[THE RECORDS Boundary: Start]
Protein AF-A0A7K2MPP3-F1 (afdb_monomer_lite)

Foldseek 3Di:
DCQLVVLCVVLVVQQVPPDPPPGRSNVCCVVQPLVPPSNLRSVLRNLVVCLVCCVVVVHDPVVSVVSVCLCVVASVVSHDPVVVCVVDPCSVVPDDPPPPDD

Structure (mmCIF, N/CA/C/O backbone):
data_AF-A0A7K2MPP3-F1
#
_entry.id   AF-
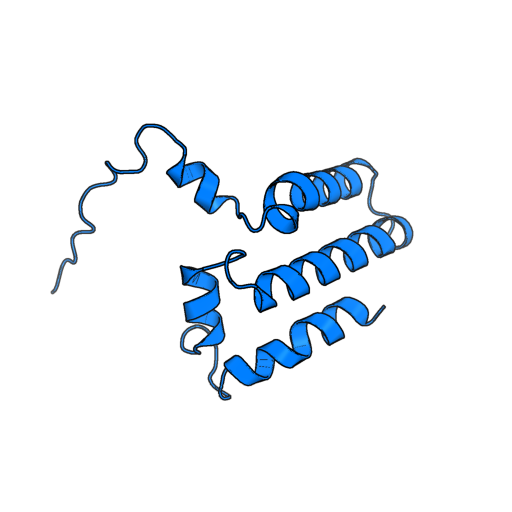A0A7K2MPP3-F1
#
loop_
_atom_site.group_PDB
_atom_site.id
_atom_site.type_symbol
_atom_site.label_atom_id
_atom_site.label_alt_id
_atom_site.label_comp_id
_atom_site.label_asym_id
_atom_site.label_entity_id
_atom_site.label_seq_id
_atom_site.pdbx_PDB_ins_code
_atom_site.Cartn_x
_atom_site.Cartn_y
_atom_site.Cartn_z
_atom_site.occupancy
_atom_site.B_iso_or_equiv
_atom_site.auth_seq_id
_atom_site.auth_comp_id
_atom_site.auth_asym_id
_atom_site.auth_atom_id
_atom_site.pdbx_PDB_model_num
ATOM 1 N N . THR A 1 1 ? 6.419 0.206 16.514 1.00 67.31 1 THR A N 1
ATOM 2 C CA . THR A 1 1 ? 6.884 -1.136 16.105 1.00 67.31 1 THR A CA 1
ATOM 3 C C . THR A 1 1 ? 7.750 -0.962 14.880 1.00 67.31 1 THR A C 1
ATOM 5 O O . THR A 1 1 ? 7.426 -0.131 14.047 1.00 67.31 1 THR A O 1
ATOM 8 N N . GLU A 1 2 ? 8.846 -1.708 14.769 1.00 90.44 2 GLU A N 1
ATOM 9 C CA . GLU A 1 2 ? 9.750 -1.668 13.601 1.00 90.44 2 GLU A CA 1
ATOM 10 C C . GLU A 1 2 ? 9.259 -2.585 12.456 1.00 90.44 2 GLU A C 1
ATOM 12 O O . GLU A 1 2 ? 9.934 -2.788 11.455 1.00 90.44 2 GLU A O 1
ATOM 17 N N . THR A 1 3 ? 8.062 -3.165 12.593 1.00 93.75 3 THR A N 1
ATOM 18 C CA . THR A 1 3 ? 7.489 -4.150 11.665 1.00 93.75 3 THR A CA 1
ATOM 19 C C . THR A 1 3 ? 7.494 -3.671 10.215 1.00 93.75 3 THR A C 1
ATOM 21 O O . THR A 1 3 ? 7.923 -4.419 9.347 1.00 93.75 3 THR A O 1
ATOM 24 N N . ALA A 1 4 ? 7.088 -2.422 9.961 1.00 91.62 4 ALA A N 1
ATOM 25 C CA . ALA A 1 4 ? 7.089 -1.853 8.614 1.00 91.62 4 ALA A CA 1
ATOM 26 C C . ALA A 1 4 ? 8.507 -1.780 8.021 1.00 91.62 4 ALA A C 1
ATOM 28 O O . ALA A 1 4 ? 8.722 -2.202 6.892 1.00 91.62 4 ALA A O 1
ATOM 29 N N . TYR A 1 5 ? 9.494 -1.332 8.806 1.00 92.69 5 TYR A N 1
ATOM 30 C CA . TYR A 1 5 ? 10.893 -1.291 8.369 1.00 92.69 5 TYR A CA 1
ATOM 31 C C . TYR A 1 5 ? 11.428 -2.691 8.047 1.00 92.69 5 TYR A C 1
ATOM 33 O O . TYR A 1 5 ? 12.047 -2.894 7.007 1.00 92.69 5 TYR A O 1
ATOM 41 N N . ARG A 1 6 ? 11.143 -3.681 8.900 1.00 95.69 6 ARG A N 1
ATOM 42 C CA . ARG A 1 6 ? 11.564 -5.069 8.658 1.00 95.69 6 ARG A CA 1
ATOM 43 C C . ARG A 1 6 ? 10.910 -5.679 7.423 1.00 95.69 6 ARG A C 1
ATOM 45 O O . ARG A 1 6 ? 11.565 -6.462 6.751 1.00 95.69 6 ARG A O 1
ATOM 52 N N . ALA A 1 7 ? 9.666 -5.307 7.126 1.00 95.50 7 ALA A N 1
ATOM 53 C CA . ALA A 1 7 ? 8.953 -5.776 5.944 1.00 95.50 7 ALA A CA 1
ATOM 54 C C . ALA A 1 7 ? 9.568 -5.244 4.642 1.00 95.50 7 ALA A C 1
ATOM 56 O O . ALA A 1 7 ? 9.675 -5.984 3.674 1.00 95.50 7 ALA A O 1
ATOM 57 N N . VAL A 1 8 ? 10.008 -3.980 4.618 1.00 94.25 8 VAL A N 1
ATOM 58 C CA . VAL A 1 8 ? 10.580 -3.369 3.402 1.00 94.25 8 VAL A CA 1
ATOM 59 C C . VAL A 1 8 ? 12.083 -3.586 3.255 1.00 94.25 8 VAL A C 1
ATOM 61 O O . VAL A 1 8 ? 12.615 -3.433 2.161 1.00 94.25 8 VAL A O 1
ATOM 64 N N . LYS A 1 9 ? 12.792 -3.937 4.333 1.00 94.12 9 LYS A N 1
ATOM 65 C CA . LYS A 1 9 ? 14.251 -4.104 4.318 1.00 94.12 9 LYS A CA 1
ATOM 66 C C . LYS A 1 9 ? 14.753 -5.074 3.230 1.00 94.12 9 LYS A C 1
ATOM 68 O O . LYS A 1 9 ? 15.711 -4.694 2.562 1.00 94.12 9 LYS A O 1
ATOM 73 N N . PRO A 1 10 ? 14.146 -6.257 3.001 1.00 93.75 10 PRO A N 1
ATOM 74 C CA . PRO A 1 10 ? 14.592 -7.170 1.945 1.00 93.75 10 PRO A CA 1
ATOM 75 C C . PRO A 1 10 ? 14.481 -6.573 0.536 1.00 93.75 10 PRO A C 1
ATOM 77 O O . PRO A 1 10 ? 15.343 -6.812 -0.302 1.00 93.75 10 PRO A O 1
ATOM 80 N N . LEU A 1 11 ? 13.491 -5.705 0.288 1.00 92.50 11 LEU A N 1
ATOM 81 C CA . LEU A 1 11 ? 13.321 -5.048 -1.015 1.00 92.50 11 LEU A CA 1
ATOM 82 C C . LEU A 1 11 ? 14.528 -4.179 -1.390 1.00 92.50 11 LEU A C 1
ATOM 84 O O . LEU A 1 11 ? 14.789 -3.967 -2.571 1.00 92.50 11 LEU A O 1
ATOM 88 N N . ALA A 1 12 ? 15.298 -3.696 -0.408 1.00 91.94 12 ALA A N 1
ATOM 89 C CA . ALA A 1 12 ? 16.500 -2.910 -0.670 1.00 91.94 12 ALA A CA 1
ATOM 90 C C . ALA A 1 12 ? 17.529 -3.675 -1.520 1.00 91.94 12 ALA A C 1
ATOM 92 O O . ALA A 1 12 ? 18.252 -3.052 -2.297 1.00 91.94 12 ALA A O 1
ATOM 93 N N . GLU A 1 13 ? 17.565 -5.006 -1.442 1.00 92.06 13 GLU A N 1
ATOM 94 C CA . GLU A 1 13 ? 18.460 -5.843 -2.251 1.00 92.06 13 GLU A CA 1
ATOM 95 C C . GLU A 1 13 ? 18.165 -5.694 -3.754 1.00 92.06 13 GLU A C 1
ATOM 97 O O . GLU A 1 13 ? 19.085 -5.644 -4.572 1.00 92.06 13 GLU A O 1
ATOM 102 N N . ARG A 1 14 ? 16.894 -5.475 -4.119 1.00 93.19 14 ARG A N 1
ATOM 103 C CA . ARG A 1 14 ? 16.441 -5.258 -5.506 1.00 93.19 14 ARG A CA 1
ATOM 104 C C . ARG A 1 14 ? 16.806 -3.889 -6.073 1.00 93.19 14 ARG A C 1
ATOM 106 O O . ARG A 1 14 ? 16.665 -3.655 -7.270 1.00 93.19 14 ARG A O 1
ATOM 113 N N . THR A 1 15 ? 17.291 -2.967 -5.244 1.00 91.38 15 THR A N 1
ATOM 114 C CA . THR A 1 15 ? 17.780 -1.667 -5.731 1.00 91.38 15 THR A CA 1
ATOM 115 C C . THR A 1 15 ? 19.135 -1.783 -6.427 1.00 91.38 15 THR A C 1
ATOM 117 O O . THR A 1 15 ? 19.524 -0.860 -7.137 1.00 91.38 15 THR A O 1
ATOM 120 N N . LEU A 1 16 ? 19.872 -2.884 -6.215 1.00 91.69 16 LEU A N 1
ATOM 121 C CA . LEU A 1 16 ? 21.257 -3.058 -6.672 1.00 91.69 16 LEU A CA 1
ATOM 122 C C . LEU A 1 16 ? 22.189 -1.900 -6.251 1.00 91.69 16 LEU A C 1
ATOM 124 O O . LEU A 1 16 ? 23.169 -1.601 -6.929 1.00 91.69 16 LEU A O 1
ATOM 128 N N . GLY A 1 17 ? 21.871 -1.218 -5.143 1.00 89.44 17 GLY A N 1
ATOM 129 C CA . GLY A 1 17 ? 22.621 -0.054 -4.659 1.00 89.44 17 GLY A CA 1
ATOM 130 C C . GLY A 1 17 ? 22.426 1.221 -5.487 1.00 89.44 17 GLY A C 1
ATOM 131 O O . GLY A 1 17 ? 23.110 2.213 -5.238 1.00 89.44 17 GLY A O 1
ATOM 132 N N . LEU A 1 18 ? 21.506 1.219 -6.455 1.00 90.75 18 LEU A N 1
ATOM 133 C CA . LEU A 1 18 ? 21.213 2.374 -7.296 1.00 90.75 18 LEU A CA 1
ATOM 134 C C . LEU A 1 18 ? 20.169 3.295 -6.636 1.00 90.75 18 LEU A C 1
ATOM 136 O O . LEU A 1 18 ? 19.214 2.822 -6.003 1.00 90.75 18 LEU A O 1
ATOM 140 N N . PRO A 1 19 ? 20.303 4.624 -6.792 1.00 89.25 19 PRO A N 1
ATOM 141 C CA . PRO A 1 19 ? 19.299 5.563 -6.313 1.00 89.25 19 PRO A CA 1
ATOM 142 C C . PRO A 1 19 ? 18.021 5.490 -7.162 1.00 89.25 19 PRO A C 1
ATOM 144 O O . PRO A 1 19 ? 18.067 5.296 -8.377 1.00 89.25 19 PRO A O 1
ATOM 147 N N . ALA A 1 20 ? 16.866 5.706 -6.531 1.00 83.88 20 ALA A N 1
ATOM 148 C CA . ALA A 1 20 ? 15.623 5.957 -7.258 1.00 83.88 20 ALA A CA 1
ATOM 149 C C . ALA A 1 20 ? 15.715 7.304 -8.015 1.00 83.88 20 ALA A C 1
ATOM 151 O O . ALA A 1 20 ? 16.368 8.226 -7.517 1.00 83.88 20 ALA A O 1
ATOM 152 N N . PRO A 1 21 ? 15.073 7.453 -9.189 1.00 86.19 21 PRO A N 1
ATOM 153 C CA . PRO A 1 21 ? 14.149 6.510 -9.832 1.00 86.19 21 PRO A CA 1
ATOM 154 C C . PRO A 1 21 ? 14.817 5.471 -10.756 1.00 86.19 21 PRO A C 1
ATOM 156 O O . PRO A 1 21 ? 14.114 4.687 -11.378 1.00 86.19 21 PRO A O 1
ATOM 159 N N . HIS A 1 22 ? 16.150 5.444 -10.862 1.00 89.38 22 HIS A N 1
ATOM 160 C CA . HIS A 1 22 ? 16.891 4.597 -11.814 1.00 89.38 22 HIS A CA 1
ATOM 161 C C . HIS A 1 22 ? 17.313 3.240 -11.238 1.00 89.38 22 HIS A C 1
[THE RECORDS Boundary: End]
[THE RECORDS Boundary: Start]
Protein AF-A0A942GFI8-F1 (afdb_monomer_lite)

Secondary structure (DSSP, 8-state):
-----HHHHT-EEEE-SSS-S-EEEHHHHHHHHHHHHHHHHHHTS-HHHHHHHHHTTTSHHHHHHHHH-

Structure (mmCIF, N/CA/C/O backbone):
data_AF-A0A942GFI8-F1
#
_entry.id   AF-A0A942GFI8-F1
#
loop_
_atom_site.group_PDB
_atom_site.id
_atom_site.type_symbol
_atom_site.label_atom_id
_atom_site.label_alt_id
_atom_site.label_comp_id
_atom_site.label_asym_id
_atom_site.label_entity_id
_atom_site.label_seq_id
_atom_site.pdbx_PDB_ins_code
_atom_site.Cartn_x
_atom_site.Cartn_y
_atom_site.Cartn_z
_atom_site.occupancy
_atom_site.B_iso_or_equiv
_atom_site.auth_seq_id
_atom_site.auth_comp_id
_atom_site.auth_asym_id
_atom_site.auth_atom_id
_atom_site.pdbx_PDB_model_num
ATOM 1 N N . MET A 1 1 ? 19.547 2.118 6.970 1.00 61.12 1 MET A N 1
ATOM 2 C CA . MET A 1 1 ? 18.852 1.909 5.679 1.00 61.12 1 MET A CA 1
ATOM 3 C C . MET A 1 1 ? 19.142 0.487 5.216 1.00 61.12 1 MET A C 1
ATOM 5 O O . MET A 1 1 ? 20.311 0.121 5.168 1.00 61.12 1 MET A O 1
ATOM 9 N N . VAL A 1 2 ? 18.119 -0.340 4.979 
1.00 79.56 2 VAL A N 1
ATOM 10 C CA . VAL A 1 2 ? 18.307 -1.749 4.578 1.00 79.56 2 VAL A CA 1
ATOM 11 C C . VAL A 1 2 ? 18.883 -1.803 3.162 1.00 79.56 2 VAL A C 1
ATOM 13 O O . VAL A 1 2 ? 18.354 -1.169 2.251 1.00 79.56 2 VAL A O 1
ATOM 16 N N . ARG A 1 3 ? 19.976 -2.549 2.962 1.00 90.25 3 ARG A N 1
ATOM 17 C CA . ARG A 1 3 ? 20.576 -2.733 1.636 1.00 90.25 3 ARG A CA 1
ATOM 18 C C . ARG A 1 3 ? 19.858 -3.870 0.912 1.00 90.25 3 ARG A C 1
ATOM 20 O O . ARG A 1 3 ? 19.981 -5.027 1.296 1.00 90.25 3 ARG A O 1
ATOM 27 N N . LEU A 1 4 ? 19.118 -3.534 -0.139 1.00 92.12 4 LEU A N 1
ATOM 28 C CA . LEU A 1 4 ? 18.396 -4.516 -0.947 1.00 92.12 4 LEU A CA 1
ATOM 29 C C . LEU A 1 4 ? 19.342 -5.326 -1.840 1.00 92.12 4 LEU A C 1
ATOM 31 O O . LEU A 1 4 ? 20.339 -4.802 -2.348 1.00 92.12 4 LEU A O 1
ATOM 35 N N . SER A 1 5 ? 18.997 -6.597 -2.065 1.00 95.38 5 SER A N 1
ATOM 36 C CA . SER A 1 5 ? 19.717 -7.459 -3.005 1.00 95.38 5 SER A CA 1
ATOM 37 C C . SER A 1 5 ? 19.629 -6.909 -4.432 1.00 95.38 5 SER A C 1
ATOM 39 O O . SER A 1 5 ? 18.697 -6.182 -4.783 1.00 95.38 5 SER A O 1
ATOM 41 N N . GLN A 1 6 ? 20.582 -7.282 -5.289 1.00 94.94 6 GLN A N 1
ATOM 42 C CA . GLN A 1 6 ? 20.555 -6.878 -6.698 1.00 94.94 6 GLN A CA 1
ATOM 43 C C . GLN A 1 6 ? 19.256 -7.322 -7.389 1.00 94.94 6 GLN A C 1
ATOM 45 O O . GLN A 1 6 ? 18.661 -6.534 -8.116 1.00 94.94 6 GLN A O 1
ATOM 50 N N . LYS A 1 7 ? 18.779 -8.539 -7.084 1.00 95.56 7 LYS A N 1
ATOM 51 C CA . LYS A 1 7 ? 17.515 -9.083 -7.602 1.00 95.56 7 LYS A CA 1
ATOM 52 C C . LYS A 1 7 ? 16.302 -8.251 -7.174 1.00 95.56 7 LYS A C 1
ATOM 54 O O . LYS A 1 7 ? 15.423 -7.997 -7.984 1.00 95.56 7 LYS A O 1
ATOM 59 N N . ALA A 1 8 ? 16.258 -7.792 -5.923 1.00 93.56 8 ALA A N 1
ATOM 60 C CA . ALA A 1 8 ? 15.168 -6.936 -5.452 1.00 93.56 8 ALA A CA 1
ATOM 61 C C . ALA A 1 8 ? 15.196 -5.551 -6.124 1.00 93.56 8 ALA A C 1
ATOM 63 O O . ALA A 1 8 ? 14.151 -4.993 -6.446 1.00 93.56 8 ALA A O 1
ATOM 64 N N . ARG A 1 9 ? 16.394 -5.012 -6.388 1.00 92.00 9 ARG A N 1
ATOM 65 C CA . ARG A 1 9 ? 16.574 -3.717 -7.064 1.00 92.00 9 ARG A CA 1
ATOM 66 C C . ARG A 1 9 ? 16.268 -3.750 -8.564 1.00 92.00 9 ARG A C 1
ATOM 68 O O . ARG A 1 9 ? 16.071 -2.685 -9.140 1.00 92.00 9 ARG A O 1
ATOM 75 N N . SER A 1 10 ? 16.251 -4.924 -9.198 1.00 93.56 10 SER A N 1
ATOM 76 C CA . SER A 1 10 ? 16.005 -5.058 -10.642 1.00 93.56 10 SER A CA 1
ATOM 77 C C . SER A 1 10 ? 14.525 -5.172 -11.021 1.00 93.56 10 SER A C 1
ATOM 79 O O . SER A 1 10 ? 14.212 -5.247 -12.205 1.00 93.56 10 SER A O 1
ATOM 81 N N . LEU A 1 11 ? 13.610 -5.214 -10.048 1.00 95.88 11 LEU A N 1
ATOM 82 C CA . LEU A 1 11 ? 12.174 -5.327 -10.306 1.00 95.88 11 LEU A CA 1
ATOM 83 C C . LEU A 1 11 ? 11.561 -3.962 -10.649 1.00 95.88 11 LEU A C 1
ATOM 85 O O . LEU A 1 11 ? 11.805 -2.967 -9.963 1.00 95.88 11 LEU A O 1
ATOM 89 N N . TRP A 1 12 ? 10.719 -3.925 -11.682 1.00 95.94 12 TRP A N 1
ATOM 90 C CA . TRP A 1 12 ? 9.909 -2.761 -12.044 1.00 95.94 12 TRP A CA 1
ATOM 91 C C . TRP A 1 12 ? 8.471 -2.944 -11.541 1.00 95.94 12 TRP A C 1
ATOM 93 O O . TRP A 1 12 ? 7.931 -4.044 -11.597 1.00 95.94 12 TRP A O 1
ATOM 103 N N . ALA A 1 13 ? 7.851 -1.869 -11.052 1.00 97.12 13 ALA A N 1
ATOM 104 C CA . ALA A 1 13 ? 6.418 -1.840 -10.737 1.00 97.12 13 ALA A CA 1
[THE RECORDS Boundary: End]
# WORK INSTRUCTIONS:
In the data above, take the line with "Protein AF-A0A7K2MPP3-F1 (afdb_monomer_lite)", the line with "ATOM 2 C CA . THR", and every line between, and set them down exactly without pictures.

# SOLVED EXERCISE:
Protein AF-A0A7K2MPP3-F1 (afdb_monomer_lite)

Foldseek 3Di:
DCQLVVLCVVLVVQQVPPDPPPGRSNVCCVVQPLVPPSNLRSVLRNLVVCLVCCVVVVHDPVVSVVSVCLCVVASVVSHDPVVVCVVDPCSVVPDDPPPPDD

Structure (mmCIF, N/CA/C/O backbone):
data_AF-A0A7K2MPP3-F1
#
_entry.id   AF-
A0A7K2MPP3-F1
#
loop_
_atom_site.group_PDB
_atom_site.id
_atom_site.type_symbol
_atom_site.label_atom_id
_atom_site.label_alt_id
_atom_site.label_comp_id
_atom_site.label_asym_id
_atom_site.label_entity_id
_atom_site.label_seq_id
_atom_site.pdbx_PDB_ins_code
_atom_site.Cartn_x
_atom_site.Cartn_y
_atom_site.Cartn_z
_atom_site.occupancy
_atom_site.B_iso_or_equiv
_atom_site.auth_seq_id
_atom_site.auth_comp_id
_atom_site.auth_asym_id
_atom_site.auth_atom_id
_atom_site.pdbx_PDB_model_num
ATOM 1 N N . THR A 1 1 ? 6.419 0.206 16.514 1.00 67.31 1 THR A N 1
ATOM 2 C CA . THR A 1 1 ? 6.884 -1.136 16.105 1.00 67.31 1 THR A CA 1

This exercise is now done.